» Exercise
Here the job is to transcribe only the lines from the one containing "ATOM 79 C CA" through the last line below, exactly as written; please leave out pictures.

» Supplied entries
++++++++

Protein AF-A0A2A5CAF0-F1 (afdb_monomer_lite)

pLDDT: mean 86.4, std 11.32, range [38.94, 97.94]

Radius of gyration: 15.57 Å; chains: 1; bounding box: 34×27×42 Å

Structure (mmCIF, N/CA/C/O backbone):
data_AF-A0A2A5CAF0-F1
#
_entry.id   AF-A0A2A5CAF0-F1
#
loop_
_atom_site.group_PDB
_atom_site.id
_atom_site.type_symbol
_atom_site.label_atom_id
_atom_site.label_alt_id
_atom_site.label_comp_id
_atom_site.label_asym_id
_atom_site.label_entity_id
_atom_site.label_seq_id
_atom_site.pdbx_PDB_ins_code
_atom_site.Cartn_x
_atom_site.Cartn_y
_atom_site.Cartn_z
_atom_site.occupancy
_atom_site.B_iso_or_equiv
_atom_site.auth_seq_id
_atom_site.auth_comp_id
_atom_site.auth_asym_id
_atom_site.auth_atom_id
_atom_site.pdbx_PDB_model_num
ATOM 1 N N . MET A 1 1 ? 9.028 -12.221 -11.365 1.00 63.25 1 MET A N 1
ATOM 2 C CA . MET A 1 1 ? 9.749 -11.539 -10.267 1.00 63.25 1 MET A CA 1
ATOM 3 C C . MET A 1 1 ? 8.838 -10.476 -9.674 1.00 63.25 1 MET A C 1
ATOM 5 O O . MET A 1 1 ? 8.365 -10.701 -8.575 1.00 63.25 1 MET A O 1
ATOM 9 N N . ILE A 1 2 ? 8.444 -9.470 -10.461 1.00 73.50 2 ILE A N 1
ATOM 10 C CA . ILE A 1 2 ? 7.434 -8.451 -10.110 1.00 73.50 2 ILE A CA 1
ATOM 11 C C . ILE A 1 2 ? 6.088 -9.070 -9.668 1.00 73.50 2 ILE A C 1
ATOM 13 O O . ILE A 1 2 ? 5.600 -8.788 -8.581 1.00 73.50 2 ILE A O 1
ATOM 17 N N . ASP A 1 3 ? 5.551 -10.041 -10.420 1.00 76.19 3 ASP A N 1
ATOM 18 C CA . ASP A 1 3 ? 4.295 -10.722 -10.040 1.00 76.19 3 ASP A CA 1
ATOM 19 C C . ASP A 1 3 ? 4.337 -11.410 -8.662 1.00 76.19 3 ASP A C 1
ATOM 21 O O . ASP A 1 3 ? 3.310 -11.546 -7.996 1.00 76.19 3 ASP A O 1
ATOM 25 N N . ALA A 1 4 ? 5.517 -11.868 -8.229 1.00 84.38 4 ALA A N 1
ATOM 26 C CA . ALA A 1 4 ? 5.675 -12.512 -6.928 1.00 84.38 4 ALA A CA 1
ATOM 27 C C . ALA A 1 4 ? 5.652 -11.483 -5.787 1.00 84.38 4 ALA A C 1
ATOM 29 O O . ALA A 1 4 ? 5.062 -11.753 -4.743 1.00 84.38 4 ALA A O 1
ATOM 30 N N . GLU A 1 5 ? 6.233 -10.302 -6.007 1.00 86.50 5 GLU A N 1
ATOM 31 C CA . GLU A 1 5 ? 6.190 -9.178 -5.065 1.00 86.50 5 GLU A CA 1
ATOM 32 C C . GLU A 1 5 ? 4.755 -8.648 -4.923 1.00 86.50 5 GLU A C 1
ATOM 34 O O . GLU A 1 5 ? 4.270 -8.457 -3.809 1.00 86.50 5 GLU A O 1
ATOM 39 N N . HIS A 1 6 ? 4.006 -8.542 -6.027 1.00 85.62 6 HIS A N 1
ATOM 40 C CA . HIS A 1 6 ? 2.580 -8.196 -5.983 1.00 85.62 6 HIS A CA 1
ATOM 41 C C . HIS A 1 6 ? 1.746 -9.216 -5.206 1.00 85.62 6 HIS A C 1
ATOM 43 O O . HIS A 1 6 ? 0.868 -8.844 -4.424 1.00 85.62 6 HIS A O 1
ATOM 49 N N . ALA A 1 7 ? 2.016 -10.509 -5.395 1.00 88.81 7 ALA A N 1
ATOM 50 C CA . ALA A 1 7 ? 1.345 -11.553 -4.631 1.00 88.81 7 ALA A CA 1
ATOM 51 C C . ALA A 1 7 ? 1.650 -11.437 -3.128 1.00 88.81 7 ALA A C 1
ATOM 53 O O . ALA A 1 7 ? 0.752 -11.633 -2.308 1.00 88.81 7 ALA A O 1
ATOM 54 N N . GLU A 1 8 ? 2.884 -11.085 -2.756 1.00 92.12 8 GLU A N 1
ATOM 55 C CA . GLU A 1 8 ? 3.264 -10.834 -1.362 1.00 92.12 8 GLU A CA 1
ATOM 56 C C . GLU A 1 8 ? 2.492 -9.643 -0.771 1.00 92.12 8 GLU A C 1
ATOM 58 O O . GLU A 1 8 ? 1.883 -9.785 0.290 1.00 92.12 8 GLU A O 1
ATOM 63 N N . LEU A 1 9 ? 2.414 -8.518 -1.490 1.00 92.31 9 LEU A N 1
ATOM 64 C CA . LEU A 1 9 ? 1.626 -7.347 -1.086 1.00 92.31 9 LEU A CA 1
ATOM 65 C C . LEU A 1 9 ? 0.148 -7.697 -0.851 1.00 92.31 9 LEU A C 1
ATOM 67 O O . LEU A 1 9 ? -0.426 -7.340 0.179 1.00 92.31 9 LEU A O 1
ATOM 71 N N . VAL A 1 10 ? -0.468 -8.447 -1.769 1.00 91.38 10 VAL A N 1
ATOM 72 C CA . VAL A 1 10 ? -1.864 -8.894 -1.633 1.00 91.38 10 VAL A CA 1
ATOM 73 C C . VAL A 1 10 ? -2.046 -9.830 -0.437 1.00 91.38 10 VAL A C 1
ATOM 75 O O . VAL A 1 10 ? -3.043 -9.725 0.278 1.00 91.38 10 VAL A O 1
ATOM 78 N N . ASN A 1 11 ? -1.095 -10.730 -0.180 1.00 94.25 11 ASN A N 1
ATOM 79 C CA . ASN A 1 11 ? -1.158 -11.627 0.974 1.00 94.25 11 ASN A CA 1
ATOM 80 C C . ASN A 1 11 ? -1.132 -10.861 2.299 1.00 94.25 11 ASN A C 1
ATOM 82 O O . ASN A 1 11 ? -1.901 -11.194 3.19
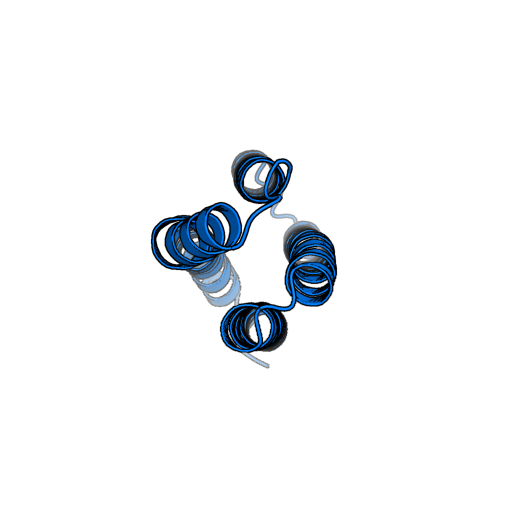8 1.00 94.25 11 ASN A O 1
ATOM 86 N N . ILE A 1 12 ? -0.324 -9.806 2.398 1.00 95.81 12 ILE A N 1
ATOM 87 C CA . ILE A 1 12 ? -0.278 -8.953 3.591 1.00 95.81 12 ILE A CA 1
ATOM 88 C C . ILE A 1 12 ? -1.616 -8.223 3.794 1.00 95.81 12 ILE A C 1
ATOM 90 O O . ILE A 1 12 ? -2.120 -8.153 4.913 1.00 95.81 12 ILE A O 1
ATOM 94 N N . LEU A 1 13 ? -2.254 -7.741 2.723 1.00 94.25 13 LEU A N 1
ATOM 95 C CA . LEU A 1 13 ? -3.584 -7.117 2.814 1.00 94.25 13 LEU A CA 1
ATOM 96 C C . LEU A 1 13 ? -4.689 -8.113 3.198 1.00 94.25 13 LEU A C 1
ATOM 98 O O . LEU A 1 13 ? -5.639 -7.760 3.905 1.00 94.25 13 LEU A O 1
ATOM 102 N N . ASN A 1 14 ?
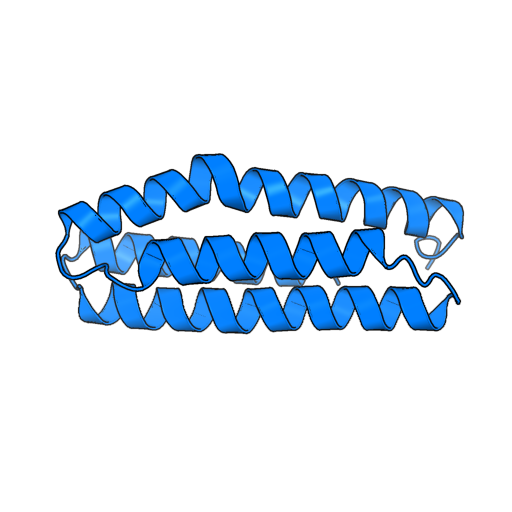 -4.577 -9.365 2.753 1.00 94.62 14 ASN A N 1
ATOM 103 C CA . ASN A 1 14 ? -5.481 -10.432 3.179 1.00 94.62 14 ASN A CA 1
ATOM 104 C C . ASN A 1 14 ? -5.312 -10.741 4.672 1.00 94.62 14 ASN A C 1
ATOM 106 O O . ASN A 1 14 ? -6.309 -10.907 5.371 1.00 94.62 14 ASN A O 1
ATOM 110 N N . ASP A 1 15 ? -4.074 -10.762 5.163 1.00 96.50 15 ASP A N 1
ATOM 111 C CA . ASP A 1 15 ? -3.758 -10.944 6.580 1.00 96.50 15 ASP A CA 1
ATOM 112 C C . ASP A 1 15 ? -4.287 -9.779 7.437 1.00 96.50 15 ASP A C 1
ATOM 114 O O . ASP A 1 15 ? -4.982 -9.984 8.432 1.00 96.50 15 ASP A O 1
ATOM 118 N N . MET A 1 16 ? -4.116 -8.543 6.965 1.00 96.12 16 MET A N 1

++++++++

» Written response
ATOM 79 C CA . ASN A 1 11 ? -1.158 -11.627 0.974 1.00 94.25 11 ASN A CA 1
ATOM 80 C C . ASN A 1 11 ? -1.132 -10.861 2.299 1.00 94.25 11 ASN A C 1
ATOM 82 O O . ASN A 1 11 ? -1.901 -11.194 3.19
8 1.00 94.25 11 ASN A O 1
ATOM 86 N N . ILE A 1 12 ? -0.324 -9.806 2.398 1.00 95.81 12 ILE A N 1
ATOM 87 C CA . ILE A 1 12 ? -0.278 -8.953 3.591 1.00 95.81 12 ILE A CA 1
ATOM 88 C C . ILE A 1 12 ? -1.616 -8.223 3.794 1.00 95.81 12 ILE A C 1
ATOM 90 O O . ILE A 1 12 ? -2.120 -8.153 4.913 1.00 95.81 12 ILE A O 1
ATOM 94 N N . LEU A 1 13 ? -2.254 -7.741 2.723 1.00 94.25 13 LEU A N 1
ATOM 95 C CA . LEU A 1 13 ? -3.584 -7.117 2.814 1.00 94.25 13 LEU A CA 1
ATOM 96 C C . LEU A 1 13 ? -4.689 -8.113 3.198 1.00 94.25 13 LEU A C 1
ATOM 98 O O . LEU A 1 13 ? -5.639 -7.760 3.905 1.00 94.25 13 LEU A O 1
ATOM 102 N N . ASN A 1 14 ?
 -4.577 -9.365 2.753 1.00 94.62 14 ASN A N 1
ATOM 103 C CA . ASN A 1 14 ? -5.481 -10.432 3.179 1.00 94.62 14 ASN A CA 1
ATOM 104 C C . ASN A 1 14 ? -5.312 -10.741 4.672 1.00 94.62 14 ASN A C 1
ATOM 106 O O . ASN A 1 14 ? -6.309 -10.907 5.371 1.00 94.62 14 ASN A O 1
ATOM 110 N N . ASP A 1 15 ? -4.074 -10.762 5.163 1.00 96.50 15 ASP A N 1
ATOM 111 C CA . ASP A 1 15 ? -3.758 -10.944 6.580 1.00 96.50 15 ASP A CA 1
ATOM 112 C C . ASP A 1 15 ? -4.287 -9.779 7.437 1.00 96.50 15 ASP A C 1
ATOM 114 O O . ASP A 1 15 ? -4.982 -9.984 8.432 1.00 96.50 15 ASP A O 1
ATOM 118 N N . MET A 1 16 ? -4.116 -8.543 6.965 1.00 96.12 16 MET A N 1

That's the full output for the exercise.